--- Data shown ---
◆ ◆ ◆

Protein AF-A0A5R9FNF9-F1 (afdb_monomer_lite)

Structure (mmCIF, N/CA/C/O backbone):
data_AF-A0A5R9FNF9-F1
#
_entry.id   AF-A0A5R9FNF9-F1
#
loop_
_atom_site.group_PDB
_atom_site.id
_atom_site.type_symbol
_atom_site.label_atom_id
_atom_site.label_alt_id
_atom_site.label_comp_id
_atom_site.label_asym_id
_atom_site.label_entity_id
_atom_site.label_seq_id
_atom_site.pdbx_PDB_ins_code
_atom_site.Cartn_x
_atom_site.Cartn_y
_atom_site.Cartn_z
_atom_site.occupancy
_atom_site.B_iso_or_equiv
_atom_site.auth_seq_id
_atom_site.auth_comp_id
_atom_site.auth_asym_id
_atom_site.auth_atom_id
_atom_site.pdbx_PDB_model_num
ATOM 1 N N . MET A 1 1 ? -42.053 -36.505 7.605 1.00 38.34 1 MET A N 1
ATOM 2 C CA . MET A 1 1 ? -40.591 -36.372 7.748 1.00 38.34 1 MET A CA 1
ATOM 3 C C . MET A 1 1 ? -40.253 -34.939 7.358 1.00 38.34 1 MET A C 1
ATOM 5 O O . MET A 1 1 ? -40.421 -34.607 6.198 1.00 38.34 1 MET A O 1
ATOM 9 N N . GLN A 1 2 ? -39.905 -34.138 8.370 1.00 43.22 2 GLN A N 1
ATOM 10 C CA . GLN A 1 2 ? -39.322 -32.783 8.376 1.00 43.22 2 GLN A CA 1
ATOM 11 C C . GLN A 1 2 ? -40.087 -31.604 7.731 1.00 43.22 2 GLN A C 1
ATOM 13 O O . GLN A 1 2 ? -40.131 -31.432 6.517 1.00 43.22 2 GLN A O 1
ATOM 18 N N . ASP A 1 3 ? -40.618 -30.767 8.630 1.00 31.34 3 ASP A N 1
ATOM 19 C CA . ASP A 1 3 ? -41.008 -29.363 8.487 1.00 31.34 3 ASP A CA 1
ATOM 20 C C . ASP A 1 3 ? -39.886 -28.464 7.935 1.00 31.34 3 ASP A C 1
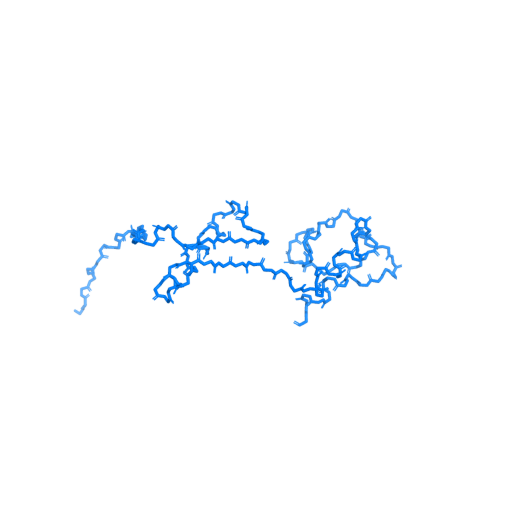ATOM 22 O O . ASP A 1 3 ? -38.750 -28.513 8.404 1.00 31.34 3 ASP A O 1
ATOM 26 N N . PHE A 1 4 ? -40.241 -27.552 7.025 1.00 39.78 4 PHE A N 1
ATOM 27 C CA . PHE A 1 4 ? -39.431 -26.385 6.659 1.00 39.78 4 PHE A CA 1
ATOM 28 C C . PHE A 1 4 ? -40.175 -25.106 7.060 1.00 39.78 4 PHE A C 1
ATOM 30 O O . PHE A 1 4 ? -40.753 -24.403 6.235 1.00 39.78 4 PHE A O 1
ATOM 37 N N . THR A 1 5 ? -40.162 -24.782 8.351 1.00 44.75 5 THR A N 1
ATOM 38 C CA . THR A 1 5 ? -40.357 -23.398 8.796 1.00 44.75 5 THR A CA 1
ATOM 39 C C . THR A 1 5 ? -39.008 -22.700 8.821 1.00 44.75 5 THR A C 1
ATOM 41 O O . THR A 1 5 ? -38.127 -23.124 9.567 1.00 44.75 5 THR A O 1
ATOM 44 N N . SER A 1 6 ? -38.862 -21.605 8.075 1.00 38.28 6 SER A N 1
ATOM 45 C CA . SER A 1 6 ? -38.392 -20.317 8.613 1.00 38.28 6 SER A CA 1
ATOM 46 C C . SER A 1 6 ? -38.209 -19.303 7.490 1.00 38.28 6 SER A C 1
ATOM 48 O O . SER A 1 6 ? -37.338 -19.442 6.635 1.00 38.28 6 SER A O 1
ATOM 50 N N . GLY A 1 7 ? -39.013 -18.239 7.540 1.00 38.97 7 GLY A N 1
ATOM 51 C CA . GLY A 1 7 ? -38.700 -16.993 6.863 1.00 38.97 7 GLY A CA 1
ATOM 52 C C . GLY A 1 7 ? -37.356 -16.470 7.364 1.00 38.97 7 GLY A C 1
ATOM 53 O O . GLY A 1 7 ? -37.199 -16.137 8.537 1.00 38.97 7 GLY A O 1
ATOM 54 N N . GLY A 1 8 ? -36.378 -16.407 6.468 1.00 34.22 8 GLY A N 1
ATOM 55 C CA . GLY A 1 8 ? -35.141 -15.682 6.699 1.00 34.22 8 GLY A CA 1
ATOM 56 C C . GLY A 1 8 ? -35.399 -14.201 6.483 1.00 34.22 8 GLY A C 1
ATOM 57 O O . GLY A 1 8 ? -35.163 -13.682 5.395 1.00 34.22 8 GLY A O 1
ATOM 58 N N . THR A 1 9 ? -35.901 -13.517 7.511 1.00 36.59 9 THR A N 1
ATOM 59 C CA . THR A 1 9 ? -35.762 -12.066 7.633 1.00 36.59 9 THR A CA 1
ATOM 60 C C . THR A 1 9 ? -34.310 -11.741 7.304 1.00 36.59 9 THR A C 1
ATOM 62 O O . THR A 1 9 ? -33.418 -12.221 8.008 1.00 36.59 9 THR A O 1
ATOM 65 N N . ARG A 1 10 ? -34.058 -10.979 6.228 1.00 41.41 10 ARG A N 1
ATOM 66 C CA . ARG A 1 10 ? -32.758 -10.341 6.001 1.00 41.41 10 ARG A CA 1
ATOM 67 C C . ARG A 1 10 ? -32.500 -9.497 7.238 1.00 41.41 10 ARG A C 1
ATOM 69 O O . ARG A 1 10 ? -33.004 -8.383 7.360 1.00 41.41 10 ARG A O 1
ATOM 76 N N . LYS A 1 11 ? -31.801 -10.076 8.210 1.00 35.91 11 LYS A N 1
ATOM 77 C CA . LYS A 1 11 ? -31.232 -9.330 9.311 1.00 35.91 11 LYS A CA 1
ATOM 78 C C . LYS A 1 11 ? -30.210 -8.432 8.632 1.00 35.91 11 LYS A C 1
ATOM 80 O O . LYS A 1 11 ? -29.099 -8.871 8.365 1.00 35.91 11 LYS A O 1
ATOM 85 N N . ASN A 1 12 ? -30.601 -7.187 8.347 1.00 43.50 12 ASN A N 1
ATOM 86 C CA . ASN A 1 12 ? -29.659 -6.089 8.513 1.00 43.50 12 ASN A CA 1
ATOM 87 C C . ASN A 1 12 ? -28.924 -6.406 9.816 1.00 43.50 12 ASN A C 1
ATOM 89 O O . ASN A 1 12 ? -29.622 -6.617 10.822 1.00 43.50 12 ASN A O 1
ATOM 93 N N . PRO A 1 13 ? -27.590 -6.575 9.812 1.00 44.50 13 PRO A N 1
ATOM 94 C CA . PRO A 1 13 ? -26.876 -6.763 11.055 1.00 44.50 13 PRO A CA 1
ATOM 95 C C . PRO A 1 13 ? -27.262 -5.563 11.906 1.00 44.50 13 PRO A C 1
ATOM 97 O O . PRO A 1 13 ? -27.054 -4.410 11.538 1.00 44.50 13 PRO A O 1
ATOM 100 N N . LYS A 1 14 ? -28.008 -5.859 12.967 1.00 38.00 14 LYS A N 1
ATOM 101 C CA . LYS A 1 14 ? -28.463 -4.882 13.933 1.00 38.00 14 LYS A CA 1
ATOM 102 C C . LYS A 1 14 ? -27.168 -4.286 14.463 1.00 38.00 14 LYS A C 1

◆ ◆ ◆

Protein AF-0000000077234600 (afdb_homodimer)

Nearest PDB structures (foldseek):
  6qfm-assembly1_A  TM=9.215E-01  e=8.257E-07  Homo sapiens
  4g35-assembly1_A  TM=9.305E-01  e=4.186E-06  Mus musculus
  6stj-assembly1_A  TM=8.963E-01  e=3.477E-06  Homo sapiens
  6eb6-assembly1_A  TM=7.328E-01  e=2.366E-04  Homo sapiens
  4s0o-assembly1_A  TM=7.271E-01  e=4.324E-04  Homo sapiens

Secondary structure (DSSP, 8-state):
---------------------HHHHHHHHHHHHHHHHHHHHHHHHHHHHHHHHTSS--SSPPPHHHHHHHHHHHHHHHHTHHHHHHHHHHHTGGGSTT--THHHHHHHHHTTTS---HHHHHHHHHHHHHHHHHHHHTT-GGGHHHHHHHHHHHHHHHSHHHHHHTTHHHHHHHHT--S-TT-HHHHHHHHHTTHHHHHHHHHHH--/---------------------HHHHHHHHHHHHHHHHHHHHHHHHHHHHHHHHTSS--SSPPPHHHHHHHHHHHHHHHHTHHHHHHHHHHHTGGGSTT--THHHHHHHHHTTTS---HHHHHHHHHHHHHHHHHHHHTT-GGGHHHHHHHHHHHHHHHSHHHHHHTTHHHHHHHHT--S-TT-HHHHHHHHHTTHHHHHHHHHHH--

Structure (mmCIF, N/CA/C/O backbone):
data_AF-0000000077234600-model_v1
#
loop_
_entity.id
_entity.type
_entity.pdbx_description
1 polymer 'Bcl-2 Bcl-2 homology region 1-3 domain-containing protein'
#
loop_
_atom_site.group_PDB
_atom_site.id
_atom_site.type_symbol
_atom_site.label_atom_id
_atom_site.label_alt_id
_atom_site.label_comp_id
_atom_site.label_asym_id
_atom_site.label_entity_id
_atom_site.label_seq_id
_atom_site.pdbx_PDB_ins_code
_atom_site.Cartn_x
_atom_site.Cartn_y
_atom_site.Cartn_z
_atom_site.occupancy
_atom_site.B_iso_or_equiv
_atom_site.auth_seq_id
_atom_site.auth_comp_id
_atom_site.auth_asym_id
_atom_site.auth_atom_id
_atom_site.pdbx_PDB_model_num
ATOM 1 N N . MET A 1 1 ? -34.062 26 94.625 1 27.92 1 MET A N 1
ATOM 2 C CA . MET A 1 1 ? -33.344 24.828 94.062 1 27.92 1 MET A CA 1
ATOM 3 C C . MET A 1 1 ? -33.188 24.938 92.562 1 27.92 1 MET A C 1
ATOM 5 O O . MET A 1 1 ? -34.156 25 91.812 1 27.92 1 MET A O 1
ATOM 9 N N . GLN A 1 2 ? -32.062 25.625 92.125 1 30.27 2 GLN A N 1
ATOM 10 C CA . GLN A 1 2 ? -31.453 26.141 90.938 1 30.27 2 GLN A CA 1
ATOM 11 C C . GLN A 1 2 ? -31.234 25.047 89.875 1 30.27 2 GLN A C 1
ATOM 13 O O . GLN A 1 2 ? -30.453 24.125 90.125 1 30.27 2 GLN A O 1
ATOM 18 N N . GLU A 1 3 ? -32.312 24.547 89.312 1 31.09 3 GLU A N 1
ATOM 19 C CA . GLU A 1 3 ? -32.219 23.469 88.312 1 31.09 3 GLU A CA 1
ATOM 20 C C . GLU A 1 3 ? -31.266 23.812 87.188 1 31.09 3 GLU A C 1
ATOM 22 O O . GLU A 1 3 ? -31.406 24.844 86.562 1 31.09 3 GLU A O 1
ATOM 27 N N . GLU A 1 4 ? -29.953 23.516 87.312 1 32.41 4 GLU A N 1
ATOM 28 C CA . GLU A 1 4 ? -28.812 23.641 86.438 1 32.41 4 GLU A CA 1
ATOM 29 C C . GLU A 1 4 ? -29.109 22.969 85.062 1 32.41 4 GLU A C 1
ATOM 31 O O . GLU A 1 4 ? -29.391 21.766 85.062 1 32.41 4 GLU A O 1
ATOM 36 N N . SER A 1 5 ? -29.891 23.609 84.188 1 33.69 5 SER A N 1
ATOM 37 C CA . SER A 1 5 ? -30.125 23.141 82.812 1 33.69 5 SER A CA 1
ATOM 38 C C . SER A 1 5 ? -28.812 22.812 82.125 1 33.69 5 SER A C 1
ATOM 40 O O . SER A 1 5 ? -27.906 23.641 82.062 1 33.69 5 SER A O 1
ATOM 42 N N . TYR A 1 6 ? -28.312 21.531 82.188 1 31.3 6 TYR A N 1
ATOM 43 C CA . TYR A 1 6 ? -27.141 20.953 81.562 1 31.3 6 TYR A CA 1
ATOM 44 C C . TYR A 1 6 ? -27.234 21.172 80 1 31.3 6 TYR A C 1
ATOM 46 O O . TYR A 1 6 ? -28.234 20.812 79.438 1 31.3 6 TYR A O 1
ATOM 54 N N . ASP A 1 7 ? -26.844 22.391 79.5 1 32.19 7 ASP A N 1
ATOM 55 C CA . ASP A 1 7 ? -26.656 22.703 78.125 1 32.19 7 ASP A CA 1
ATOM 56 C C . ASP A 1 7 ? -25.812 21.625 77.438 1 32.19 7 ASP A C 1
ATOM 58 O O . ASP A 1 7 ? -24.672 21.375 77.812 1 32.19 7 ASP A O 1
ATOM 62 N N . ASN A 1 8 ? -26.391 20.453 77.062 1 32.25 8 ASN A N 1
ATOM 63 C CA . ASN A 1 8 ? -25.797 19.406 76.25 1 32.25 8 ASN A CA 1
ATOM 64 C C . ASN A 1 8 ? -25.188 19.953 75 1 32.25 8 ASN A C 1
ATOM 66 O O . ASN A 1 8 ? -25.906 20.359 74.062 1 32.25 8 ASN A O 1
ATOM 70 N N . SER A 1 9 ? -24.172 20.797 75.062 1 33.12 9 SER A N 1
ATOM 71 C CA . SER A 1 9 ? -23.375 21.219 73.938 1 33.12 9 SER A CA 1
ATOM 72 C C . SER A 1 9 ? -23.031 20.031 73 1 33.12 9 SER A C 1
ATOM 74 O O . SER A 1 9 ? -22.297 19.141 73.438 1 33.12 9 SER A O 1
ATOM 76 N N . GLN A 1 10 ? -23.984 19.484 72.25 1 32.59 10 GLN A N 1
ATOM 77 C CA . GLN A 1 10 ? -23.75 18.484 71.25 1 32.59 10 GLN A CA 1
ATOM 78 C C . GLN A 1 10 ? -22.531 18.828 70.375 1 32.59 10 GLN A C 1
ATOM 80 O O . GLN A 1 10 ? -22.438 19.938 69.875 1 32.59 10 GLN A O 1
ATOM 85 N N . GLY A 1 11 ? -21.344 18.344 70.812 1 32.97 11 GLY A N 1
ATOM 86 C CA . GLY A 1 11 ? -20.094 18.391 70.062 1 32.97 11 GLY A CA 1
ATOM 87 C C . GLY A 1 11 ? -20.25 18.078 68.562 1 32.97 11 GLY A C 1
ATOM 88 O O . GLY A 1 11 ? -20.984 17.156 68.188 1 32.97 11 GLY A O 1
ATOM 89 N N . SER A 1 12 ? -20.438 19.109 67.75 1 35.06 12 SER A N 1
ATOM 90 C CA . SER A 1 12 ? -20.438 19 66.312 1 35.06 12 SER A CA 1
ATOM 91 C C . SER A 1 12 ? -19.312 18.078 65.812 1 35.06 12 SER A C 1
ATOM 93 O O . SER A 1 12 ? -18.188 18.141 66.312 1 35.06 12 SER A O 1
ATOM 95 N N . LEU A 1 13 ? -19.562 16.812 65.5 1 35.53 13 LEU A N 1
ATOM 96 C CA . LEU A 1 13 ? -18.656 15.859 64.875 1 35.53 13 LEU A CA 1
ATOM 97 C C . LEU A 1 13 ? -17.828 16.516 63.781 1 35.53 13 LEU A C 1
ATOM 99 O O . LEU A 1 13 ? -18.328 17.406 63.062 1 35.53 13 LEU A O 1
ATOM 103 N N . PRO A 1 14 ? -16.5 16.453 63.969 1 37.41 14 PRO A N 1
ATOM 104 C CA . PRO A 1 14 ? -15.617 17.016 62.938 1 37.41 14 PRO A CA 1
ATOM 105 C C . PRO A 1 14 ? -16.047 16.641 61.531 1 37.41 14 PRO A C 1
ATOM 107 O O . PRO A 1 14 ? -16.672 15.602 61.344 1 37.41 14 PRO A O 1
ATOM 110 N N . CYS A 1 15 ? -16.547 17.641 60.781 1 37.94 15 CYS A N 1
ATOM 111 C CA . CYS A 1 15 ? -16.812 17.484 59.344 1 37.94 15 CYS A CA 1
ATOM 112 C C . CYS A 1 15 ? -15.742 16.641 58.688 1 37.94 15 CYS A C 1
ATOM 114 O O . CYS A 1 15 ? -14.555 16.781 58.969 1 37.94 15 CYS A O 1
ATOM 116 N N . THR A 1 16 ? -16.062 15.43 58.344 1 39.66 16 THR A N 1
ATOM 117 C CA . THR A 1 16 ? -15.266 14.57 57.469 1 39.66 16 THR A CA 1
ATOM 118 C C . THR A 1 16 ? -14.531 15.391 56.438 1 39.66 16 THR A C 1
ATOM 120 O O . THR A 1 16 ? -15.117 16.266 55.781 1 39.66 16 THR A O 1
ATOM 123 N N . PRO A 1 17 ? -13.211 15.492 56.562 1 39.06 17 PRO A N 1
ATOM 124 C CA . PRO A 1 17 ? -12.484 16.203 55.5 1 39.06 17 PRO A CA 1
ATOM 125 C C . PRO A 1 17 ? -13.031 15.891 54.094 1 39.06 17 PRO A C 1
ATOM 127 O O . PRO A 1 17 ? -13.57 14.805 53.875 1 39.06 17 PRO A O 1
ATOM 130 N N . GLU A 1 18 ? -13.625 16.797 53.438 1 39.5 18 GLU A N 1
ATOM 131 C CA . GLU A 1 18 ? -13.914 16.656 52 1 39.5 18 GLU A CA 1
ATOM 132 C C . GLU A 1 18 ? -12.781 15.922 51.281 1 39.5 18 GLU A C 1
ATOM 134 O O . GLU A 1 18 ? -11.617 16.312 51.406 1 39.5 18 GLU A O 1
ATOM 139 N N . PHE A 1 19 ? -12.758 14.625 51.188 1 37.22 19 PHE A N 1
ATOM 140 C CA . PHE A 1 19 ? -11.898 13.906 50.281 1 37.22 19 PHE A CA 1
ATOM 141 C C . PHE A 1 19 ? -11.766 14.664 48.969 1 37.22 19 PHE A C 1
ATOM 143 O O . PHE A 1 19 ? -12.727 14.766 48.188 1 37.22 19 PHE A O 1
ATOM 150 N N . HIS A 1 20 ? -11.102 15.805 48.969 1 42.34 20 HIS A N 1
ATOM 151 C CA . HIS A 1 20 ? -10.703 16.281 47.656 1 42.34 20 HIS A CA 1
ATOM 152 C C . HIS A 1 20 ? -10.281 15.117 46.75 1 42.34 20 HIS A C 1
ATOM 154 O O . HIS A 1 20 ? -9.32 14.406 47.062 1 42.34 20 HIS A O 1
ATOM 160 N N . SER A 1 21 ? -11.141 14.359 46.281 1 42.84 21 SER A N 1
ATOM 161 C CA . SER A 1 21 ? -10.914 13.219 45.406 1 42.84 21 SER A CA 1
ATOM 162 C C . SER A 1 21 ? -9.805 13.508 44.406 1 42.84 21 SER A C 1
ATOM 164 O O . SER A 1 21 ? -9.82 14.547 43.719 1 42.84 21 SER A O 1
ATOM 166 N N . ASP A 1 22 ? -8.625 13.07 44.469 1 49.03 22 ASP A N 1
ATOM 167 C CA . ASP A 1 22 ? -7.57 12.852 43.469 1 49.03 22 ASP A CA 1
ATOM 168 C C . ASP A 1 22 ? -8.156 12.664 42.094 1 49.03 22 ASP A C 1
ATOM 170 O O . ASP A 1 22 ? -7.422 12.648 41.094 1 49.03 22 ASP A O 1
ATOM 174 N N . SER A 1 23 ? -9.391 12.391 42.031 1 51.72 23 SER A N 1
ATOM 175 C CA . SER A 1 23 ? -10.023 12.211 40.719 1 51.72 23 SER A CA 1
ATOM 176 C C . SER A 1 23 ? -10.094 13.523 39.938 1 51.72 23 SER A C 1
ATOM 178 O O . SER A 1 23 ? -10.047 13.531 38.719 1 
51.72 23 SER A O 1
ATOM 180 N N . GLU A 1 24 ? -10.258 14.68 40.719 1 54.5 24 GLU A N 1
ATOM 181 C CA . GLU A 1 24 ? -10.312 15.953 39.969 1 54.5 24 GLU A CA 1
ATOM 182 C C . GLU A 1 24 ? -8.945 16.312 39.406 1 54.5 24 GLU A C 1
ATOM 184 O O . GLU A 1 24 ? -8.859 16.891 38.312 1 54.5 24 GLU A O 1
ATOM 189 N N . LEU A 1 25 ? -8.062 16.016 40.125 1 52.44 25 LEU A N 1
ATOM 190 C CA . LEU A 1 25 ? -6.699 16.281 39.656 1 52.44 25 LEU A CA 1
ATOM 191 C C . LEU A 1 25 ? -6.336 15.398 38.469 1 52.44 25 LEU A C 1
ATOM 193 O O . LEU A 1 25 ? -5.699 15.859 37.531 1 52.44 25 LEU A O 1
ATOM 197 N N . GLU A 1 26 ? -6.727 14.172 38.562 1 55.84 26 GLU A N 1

◆ ◆ ◆

--- Action item ---
From the records above, print only the lines between the one holding "ATOM 151 C CA" and the one holding "ATOM 197 N N", inclusive, exactly as they stand.

--- Problem solution ---
ATOM 151 C CA . HIS A 1 20 ? -10.703 16.281 47.656 1 42.34 20 HIS A CA 1
ATOM 152 C C . HIS A 1 20 ? -10.281 15.117 46.75 1 42.34 20 HIS A C 1
ATOM 154 O O . HIS A 1 20 ? -9.32 14.406 47.062 1 42.34 20 HIS A O 1
ATOM 160 N N . SER A 1 21 ? -11.141 14.359 46.281 1 42.84 21 SER A N 1
ATOM 161 C CA . SER A 1 21 ? -10.914 13.219 45.406 1 42.84 21 SER A CA 1
ATOM 162 C C . SER A 1 21 ? -9.805 13.508 44.406 1 42.84 21 SER A C 1
ATOM 164 O O . SER A 1 21 ? -9.82 14.547 43.719 1 42.84 21 SER A O 1
ATOM 166 N N . ASP A 1 22 ? -8.625 13.07 44.469 1 49.03 22 ASP A N 1
ATOM 167 C CA . ASP A 1 22 ? -7.57 12.852 43.469 1 49.03 22 ASP A CA 1
ATOM 168 C C . ASP A 1 22 ? -8.156 12.664 42.094 1 49.03 22 ASP A C 1
ATOM 170 O O . ASP A 1 22 ? -7.422 12.648 41.094 1 49.03 22 ASP A O 1
ATOM 174 N N . SER A 1 23 ? -9.391 12.391 42.031 1 51.72 23 SER A N 1
ATOM 175 C CA . SER A 1 23 ? -10.023 12.211 40.719 1 51.72 23 SER A CA 1
ATOM 176 C C . SER A 1 23 ? -10.094 13.523 39.938 1 51.72 23 SER A C 1
ATOM 178 O O . SER A 1 23 ? -10.047 13.531 38.719 1 
51.72 23 SER A O 1
ATOM 180 N N . GLU A 1 24 ? -10.258 14.68 40.719 1 54.5 24 GLU A N 1
ATOM 181 C CA . GLU A 1 24 ? -10.312 15.953 39.969 1 54.5 24 GLU A CA 1
ATOM 182 C C . GLU A 1 24 ? -8.945 16.312 39.406 1 54.5 24 GLU A C 1
ATOM 184 O O . GLU A 1 24 ? -8.859 16.891 38.312 1 54.5 24 GLU A O 1
ATOM 189 N N . LEU A 1 25 ? -8.062 16.016 40.125 1 52.44 25 LEU A N 1
ATOM 190 C CA . LEU A 1 25 ? -6.699 16.281 39.656 1 52.44 25 LEU A CA 1
ATOM 191 C C . LEU A 1 25 ? -6.336 15.398 38.469 1 52.44 25 LEU A C 1
ATOM 193 O O . LEU A 1 25 ? -5.699 15.859 37.531 1 52.44 25 LEU A O 1
ATOM 197 N N . GLU A 1 26 ? -6.727 14.172 38.562 1 55.84 26 GLU A N 1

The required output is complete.